Journalist and opinion columnist of the Brazilian newspaper Folha de S. Paulo, Patricia Campos Mello, highlighted the way in which social networks, mainly WhatsApp, were used to manipulate public opinion with false news and bots during the 2018 elections in which the populist President Jair Bolsonaro was elected.

Campos Mello said that Folha de S. Paulo gave wide coverage to the background of then-candidate Bolsonaro, investigating his wealth. They, according to the journalist, found that his wealth was not compatible with his financial income of recent years.

Folha de S. Paulo, one of the largest newspapers in Brazil, is constantly attacked by the new president. He has openly called them the greatest producers of “fake news.”

Campos Mello said that Brazilian journalists thought that these attacks on the press by Bolsonaro and his followers were only his campaign rhetoric. However, in one of his first television interviews as president, on TV Globo, Bolsonaro again attacked the press, mainly Folha.

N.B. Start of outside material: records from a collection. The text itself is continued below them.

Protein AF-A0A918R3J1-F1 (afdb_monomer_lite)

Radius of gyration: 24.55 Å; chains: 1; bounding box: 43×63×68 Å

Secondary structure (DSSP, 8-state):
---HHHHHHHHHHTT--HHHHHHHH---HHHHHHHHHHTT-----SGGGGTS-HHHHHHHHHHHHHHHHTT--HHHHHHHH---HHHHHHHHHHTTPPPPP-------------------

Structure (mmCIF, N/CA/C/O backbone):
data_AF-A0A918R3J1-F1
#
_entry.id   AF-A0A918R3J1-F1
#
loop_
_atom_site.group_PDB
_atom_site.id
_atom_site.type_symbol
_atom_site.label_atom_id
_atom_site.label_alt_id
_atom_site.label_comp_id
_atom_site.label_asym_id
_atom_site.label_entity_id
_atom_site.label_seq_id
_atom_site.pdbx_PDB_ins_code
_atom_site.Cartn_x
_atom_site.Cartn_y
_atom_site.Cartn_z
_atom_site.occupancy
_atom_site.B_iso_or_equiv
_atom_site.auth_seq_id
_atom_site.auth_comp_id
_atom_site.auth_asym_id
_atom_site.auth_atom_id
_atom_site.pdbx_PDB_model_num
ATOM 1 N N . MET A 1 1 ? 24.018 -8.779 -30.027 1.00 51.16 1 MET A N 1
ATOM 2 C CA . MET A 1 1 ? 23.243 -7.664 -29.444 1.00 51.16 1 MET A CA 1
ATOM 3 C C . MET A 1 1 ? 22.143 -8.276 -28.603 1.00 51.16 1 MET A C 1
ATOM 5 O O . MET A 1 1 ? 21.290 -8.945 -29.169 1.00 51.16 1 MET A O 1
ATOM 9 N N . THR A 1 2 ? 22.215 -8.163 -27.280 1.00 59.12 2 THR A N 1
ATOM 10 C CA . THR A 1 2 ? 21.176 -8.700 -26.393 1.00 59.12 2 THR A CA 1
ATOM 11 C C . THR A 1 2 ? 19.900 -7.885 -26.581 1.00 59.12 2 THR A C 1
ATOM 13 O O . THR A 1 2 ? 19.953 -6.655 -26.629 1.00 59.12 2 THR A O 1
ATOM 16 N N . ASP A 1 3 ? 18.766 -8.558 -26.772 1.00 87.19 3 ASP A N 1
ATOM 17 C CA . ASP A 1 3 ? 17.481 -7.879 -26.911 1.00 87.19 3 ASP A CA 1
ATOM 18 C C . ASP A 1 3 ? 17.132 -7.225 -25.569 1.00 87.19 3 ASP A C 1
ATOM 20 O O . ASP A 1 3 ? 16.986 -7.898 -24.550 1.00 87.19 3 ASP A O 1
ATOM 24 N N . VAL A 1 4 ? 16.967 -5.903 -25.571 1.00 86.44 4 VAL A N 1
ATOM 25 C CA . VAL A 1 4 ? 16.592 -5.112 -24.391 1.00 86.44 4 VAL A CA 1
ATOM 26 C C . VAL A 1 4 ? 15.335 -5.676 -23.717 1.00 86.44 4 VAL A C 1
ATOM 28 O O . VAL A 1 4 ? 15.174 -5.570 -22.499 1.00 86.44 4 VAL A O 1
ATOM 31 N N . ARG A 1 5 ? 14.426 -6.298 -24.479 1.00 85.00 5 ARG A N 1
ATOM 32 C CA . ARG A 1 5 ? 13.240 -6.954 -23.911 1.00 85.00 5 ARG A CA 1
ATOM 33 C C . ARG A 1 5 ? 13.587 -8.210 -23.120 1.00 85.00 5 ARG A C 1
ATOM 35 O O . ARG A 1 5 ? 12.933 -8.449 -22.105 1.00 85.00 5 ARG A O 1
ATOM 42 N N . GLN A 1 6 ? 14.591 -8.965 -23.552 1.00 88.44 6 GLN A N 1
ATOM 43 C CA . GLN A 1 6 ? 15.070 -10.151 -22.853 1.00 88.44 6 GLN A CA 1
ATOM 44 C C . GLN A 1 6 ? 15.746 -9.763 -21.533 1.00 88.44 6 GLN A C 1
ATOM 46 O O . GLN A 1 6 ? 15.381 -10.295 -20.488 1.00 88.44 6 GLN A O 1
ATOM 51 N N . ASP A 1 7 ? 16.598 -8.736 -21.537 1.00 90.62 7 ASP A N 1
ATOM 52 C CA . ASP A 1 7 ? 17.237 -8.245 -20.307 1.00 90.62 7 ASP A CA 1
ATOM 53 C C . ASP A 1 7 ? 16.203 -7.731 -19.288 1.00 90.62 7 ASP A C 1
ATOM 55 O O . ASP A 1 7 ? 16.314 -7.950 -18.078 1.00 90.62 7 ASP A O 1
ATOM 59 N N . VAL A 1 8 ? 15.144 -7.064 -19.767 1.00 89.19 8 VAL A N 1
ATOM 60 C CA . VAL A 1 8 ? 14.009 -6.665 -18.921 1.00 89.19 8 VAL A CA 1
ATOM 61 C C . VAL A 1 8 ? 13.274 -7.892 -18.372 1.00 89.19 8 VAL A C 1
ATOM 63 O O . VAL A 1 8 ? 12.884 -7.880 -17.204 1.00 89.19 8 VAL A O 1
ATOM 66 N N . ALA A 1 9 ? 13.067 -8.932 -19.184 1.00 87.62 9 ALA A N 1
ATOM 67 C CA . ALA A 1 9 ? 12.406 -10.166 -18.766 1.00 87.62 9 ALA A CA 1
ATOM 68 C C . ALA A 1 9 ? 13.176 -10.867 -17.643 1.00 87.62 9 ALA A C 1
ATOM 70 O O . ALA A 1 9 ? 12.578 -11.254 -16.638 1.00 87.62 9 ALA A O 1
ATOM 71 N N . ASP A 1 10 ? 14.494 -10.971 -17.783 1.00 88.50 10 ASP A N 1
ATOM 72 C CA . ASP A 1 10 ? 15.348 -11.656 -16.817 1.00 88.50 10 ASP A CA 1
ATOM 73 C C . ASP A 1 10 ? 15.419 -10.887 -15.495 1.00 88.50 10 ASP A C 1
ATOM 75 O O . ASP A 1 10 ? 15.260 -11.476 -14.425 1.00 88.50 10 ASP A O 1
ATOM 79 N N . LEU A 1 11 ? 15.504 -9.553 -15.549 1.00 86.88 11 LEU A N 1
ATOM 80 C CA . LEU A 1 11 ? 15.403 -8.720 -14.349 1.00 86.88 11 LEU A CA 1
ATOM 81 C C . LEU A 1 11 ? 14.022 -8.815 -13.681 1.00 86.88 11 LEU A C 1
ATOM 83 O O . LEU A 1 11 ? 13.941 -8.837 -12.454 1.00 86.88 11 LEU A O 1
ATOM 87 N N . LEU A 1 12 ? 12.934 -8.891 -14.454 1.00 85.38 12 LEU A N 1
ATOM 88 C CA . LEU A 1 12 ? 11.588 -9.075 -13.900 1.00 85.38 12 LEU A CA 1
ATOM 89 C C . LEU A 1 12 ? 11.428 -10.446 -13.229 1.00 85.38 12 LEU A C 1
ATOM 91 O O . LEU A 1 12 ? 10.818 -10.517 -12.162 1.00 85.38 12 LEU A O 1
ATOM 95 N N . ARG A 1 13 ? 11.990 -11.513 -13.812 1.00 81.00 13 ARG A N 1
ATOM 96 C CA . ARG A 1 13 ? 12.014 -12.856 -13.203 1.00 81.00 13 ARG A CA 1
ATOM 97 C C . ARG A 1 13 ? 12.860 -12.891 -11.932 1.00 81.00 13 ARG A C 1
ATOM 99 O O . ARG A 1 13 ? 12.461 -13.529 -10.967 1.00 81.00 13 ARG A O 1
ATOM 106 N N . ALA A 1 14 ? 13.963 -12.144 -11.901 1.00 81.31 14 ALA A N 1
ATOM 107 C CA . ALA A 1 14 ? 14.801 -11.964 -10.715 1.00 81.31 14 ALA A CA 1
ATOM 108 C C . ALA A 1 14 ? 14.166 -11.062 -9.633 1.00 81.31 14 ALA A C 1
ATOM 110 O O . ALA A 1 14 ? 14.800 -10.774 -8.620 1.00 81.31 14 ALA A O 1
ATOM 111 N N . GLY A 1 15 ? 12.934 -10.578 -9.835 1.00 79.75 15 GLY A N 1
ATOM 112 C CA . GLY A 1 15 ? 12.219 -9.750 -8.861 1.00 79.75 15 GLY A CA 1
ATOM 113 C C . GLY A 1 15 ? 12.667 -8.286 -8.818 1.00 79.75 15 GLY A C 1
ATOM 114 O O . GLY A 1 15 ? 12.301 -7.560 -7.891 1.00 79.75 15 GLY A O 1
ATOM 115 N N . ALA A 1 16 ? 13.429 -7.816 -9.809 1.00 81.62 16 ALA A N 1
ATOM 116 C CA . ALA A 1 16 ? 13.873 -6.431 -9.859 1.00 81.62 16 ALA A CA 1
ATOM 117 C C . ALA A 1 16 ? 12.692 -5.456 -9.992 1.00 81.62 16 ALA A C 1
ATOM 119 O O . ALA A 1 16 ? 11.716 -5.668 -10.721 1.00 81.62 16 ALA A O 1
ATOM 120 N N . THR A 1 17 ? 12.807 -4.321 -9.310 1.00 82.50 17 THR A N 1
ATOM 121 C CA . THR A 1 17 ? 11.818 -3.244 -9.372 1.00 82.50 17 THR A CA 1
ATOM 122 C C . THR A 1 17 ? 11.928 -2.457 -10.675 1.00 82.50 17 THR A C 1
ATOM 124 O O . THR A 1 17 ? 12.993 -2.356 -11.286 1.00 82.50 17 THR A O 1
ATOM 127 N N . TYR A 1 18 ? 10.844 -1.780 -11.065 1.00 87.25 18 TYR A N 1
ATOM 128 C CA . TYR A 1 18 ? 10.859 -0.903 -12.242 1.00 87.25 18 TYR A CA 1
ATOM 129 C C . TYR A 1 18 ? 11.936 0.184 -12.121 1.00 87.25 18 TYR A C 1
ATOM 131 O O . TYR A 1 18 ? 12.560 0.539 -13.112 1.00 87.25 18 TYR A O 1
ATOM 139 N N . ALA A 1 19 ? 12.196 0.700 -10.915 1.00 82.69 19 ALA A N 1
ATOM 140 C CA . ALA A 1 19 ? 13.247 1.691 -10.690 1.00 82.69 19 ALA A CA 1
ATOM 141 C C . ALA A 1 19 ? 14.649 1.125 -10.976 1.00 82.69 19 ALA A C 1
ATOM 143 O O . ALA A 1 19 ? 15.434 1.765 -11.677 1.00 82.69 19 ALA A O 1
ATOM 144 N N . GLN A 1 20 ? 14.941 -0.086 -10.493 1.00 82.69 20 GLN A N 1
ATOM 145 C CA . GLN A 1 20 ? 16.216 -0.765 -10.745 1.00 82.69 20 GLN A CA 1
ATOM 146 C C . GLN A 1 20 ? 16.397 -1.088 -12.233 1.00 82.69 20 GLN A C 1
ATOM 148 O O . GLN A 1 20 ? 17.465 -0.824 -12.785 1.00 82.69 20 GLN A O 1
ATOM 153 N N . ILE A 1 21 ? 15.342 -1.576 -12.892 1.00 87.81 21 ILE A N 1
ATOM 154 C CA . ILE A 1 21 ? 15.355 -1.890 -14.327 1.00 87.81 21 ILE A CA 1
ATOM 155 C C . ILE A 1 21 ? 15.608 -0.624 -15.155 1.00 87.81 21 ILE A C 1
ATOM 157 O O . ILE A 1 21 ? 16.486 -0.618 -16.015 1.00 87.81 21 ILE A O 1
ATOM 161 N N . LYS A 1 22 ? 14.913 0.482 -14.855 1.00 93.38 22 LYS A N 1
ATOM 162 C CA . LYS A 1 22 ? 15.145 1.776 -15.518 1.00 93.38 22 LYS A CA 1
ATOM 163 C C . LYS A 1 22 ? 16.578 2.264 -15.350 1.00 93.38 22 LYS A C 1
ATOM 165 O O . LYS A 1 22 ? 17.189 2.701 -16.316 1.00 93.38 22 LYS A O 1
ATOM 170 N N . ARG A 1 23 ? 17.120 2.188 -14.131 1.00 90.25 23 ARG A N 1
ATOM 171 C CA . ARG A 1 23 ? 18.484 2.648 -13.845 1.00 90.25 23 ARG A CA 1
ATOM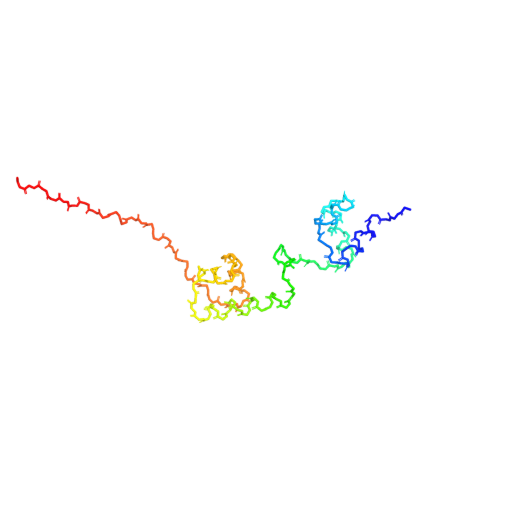 172 C C . ARG A 1 23 ? 19.529 1.833 -14.608 1.00 90.25 23 ARG A C 1
ATOM 174 O O . ARG A 1 23 ? 20.517 2.401 -15.056 1.00 90.25 23 ARG A O 1
ATOM 181 N N . ARG A 1 24 ? 19.311 0.522 -14.751 1.00 90.19 24 ARG A N 1
ATOM 182 C CA . ARG A 1 24 ? 20.273 -0.400 -15.368 1.00 90.19 24 ARG A CA 1
ATOM 183 C C . ARG A 1 24 ? 20.196 -0.418 -16.893 1.00 90.19 24 ARG A C 1
ATOM 185 O O . ARG A 1 24 ? 21.231 -0.386 -17.540 1.00 90.19 24 ARG A O 1
ATOM 192 N N . LEU A 1 25 ? 18.986 -0.445 -17.452 1.00 90.62 25 LEU A N 1
ATOM 193 C CA . LEU A 1 25 ? 18.762 -0.626 -18.893 1.00 90.62 25 LEU A CA 1
ATOM 194 C C . LEU A 1 25 ? 18.319 0.657 -19.612 1.00 90.62 25 LEU A C 1
ATOM 196 O O . LEU A 1 25 ? 18.097 0.636 -20.816 1.00 90.62 25 LEU A O 1
ATOM 200 N N . ARG A 1 26 ? 18.147 1.773 -18.886 1.00 91.88 26 ARG A N 1
ATOM 201 C CA . ARG A 1 26 ? 17.678 3.071 -19.416 1.00 91.88 26 ARG A CA 1
ATOM 202 C C . ARG A 1 26 ? 16.371 2.990 -20.221 1.00 91.88 26 ARG A C 1
ATOM 204 O O . ARG A 1 26 ? 16.113 3.803 -21.101 1.00 91.88 26 ARG A O 1
ATOM 211 N N . VAL A 1 27 ? 15.514 2.026 -19.890 1.00 91.56 27 VAL A N 1
ATOM 212 C CA . VAL A 1 27 ? 14.201 1.824 -20.521 1.00 91.56 27 VAL A CA 1
ATOM 213 C C . VAL A 1 27 ? 13.103 2.645 -19.844 1.00 91.56 27 VAL A C 1
ATOM 215 O O . VAL A 1 27 ? 13.257 3.112 -18.720 1.00 91.56 27 VAL A O 1
ATOM 218 N N . THR A 1 28 ? 11.951 2.799 -20.500 1.00 91.94 28 THR A N 1
ATOM 219 C CA . THR A 1 28 ? 10.787 3.484 -19.912 1.00 91.94 28 THR A CA 1
ATOM 220 C C . THR A 1 28 ? 9.893 2.524 -19.121 1.00 91.94 28 THR A C 1
ATOM 222 O O . THR A 1 28 ? 9.844 1.323 -19.393 1.00 91.94 28 THR A O 1
ATOM 225 N N . ASN A 1 29 ? 9.086 3.059 -18.194 1.00 87.62 29 ASN A N 1
ATOM 226 C CA . ASN A 1 29 ? 8.039 2.285 -17.508 1.00 87.62 29 ASN A CA 1
ATOM 227 C C . ASN A 1 29 ? 7.080 1.597 -18.500 1.00 87.62 29 ASN A C 1
ATOM 229 O O . ASN A 1 29 ? 6.592 0.502 -18.221 1.00 87.62 29 ASN A O 1
ATOM 233 N N . ARG A 1 30 ? 6.817 2.228 -19.656 1.00 90.31 30 ARG A N 1
ATOM 234 C CA . ARG A 1 30 ? 5.951 1.682 -20.709 1.00 90.31 30 ARG A CA 1
ATOM 235 C C . ARG A 1 30 ? 6.548 0.411 -21.308 1.00 90.31 30 ARG A C 1
ATOM 237 O O . ARG A 1 30 ? 5.824 -0.572 -21.438 1.00 90.31 30 ARG A O 1
ATOM 244 N N . THR A 1 31 ? 7.848 0.415 -21.605 1.00 90.06 31 THR A N 1
ATOM 245 C CA . THR A 1 31 ? 8.575 -0.760 -22.111 1.00 90.06 31 THR A CA 1
ATOM 246 C C . THR A 1 31 ? 8.529 -1.901 -21.100 1.00 90.06 31 THR A C 1
ATOM 248 O O . THR A 1 31 ? 8.104 -2.999 -21.442 1.00 90.06 31 THR A O 1
ATOM 251 N N . ILE A 1 32 ? 8.847 -1.625 -19.830 1.00 89.38 32 ILE A N 1
ATOM 252 C CA . ILE A 1 32 ? 8.830 -2.639 -18.763 1.00 89.38 32 ILE A CA 1
ATOM 253 C C . ILE A 1 32 ? 7.422 -3.231 -18.594 1.00 89.38 32 ILE A C 1
ATOM 255 O O . ILE A 1 32 ? 7.259 -4.446 -18.524 1.00 89.38 32 ILE A O 1
ATOM 259 N N . ALA A 1 33 ? 6.384 -2.389 -18.585 1.00 86.88 33 ALA A N 1
ATOM 260 C CA . ALA A 1 33 ? 5.000 -2.838 -18.461 1.00 86.88 33 ALA A CA 1
ATOM 261 C C . ALA A 1 33 ? 4.497 -3.622 -19.684 1.00 86.88 33 ALA A C 1
ATOM 263 O O . ALA A 1 33 ? 3.623 -4.475 -19.533 1.00 86.88 33 ALA A O 1
ATOM 264 N N . ALA A 1 34 ? 4.990 -3.322 -20.888 1.00 88.69 34 ALA A N 1
ATOM 265 C CA . ALA A 1 34 ? 4.674 -4.083 -22.094 1.00 88.69 34 ALA A CA 1
ATOM 266 C C . ALA A 1 34 ? 5.332 -5.469 -22.052 1.00 88.69 34 ALA A C 1
ATOM 268 O O . ALA A 1 34 ? 4.629 -6.466 -22.197 1.00 88.69 34 ALA A O 1
ATOM 269 N N . THR A 1 35 ? 6.631 -5.540 -21.743 1.00 89.19 35 THR A N 1
ATOM 270 C CA . THR A 1 35 ? 7.356 -6.810 -21.571 1.00 89.19 35 THR A CA 1
ATOM 271 C C . THR A 1 35 ? 6.720 -7.663 -20.478 1.00 89.19 35 THR A C 1
ATOM 273 O O . THR A 1 35 ? 6.452 -8.842 -20.682 1.00 89.19 35 THR A O 1
ATOM 276 N N . ARG A 1 36 ? 6.375 -7.062 -19.334 1.00 85.12 36 ARG A N 1
ATOM 277 C CA . ARG A 1 36 ? 5.741 -7.790 -18.231 1.00 85.12 36 ARG A CA 1
ATOM 278 C C . ARG A 1 36 ? 4.380 -8.380 -18.608 1.00 85.12 36 ARG A C 1
ATOM 280 O O . ARG A 1 36 ? 4.093 -9.514 -18.238 1.00 85.12 36 ARG A O 1
ATOM 287 N N . ARG A 1 37 ? 3.561 -7.624 -19.351 1.00 84.81 37 ARG A N 1
ATOM 288 C CA . ARG A 1 37 ? 2.271 -8.104 -19.879 1.00 84.81 37 ARG A CA 1
ATOM 289 C C . ARG A 1 37 ? 2.455 -9.238 -20.879 1.00 84.81 37 ARG A C 1
ATOM 291 O O . ARG A 1 37 ? 1.731 -10.218 -20.793 1.00 84.81 37 ARG A O 1
ATOM 298 N N . HIS A 1 38 ? 3.431 -9.115 -21.777 1.00 85.81 38 HIS A N 1
ATOM 299 C CA . HIS A 1 38 ? 3.746 -10.151 -22.758 1.00 85.81 38 HIS A CA 1
ATOM 300 C C . HIS A 1 38 ? 4.157 -11.473 -22.092 1.00 85.81 38 HIS A C 1
ATOM 302 O O . HIS A 1 38 ? 3.767 -12.538 -22.547 1.00 85.81 38 HIS A O 1
ATOM 308 N N . LEU A 1 39 ? 4.865 -11.399 -20.962 1.00 81.50 39 LEU A N 1
ATOM 309 C CA . LEU A 1 39 ? 5.274 -12.562 -20.169 1.00 81.50 39 LEU A CA 1
ATOM 310 C C . LEU A 1 39 ? 4.185 -13.089 -19.216 1.00 81.50 39 LEU A C 1
ATOM 312 O O . LEU A 1 39 ? 4.454 -14.002 -18.441 1.00 81.50 39 LEU A O 1
ATOM 316 N N . GLY A 1 40 ? 2.990 -12.486 -19.186 1.00 80.50 40 GLY A N 1
ATOM 317 C CA . GLY A 1 40 ? 1.917 -12.873 -18.258 1.00 80.50 40 GLY A CA 1
ATOM 318 C C . GLY A 1 40 ? 2.238 -12.642 -16.772 1.00 80.50 40 GLY A C 1
ATOM 319 O O . GLY A 1 40 ? 1.513 -13.109 -15.894 1.00 80.50 40 GLY A O 1
ATOM 320 N N . LEU A 1 41 ? 3.309 -11.907 -16.461 1.00 74.31 41 LEU A N 1
ATOM 321 C CA . LEU A 1 41 ? 3.751 -11.669 -15.090 1.00 74.31 41 LEU A CA 1
ATOM 322 C C . LEU A 1 41 ? 2.815 -10.659 -14.407 1.00 74.31 41 LEU A C 1
ATOM 324 O O . LEU A 1 41 ? 2.631 -9.520 -14.859 1.00 74.31 41 LEU A O 1
ATOM 328 N N . ARG A 1 42 ? 2.212 -11.057 -13.282 1.00 66.50 42 ARG A N 1
ATOM 329 C CA . ARG A 1 42 ? 1.274 -10.190 -12.557 1.00 66.50 42 ARG A CA 1
ATOM 330 C C . ARG A 1 42 ? 1.984 -8.938 -12.009 1.00 66.50 42 ARG A C 1
ATOM 332 O O . ARG A 1 42 ? 3.084 -9.031 -11.473 1.00 66.50 42 ARG A O 1
ATOM 339 N N . PRO A 1 43 ? 1.342 -7.755 -12.046 1.00 61.72 43 PRO A N 1
ATOM 340 C CA . PRO A 1 43 ? 1.001 -7.090 -10.808 1.00 61.72 43 PRO A CA 1
ATOM 341 C C . PRO A 1 43 ? 1.903 -7.132 -9.574 1.00 61.72 43 PRO A C 1
ATOM 343 O O . PRO A 1 43 ? 1.314 -7.492 -8.562 1.00 61.72 43 PRO A O 1
ATOM 346 N N . THR A 1 44 ? 3.202 -6.787 -9.532 1.00 56.66 44 THR A N 1
ATOM 347 C CA . THR A 1 44 ? 3.791 -6.494 -8.203 1.00 56.66 44 THR A CA 1
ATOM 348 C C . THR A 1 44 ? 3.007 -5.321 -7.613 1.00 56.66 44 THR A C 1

“This was unprecedented in several manners. Never had a president gone on the main news show of the country to say that a newspaper would cease to exist,” the journalist said.

One of the effects of these direct aggressions, Campos Mellos said, is that Folha’s base of subscribers has increased considerably, in “solidarity.”

And one of the lessons learned by Folha, according to the journalist, has been that the philosophy of the newspaper is to continue doing what they know how to do, not as opponents, but as an independent journalistic publication, without being intimidated.

In South Africa, they also chose to respond with more and better journalism in 2017, when sources who remained anonymous revealed alleged acts of corruption by a prominent family in the country with ties to Prime Minister Jacob Zuma and his family, said Susan Comrie, investigative journalist from the site amaBhungane, based in Johannesburg.

Collaboratively, different South African journalistic media joined to process and publish all the data received, under the name #GuptaLeaks.

“It didn’t just allow us to hold politicians to account, there were a number of multinational companies that were implicated in the GuptaLeaks as well as in various other leaks that came out at the same time,” Comrie said.  As a consequence, there were many smear campaigns on social media against the journalistic work that they combatted using more information.

Blanka Zöldi, from Hungary, a journalist for the investigative journalism site Direkt36 said at ISOJ: “If you look at Hungary, we don’t have any journalists killed, we don’t have any journalists imprisoned, we are not getting threatened direclty and we don’t have direct censorship.”

However, she emphasized, the situation that has been created in recent years in her country, since Prime Minister Viktor Orban took power in 2010, is characterized by a lack of information plurality and self-censorship.

After a crackdown on the private media outlet she used to work at, her colleagues formed their own newspaper focused on long-term investigations.

“We realized that if we want to do independent journalism, we want to have a completely independent organization. Independent from politicians, independent from owners and also independent from advertising revenues,” she concluded.

To overcome difficulties presented by the current media environment, she said, her organization has created a community of readers, they work hard as journalists and strive to interest people in what they publish.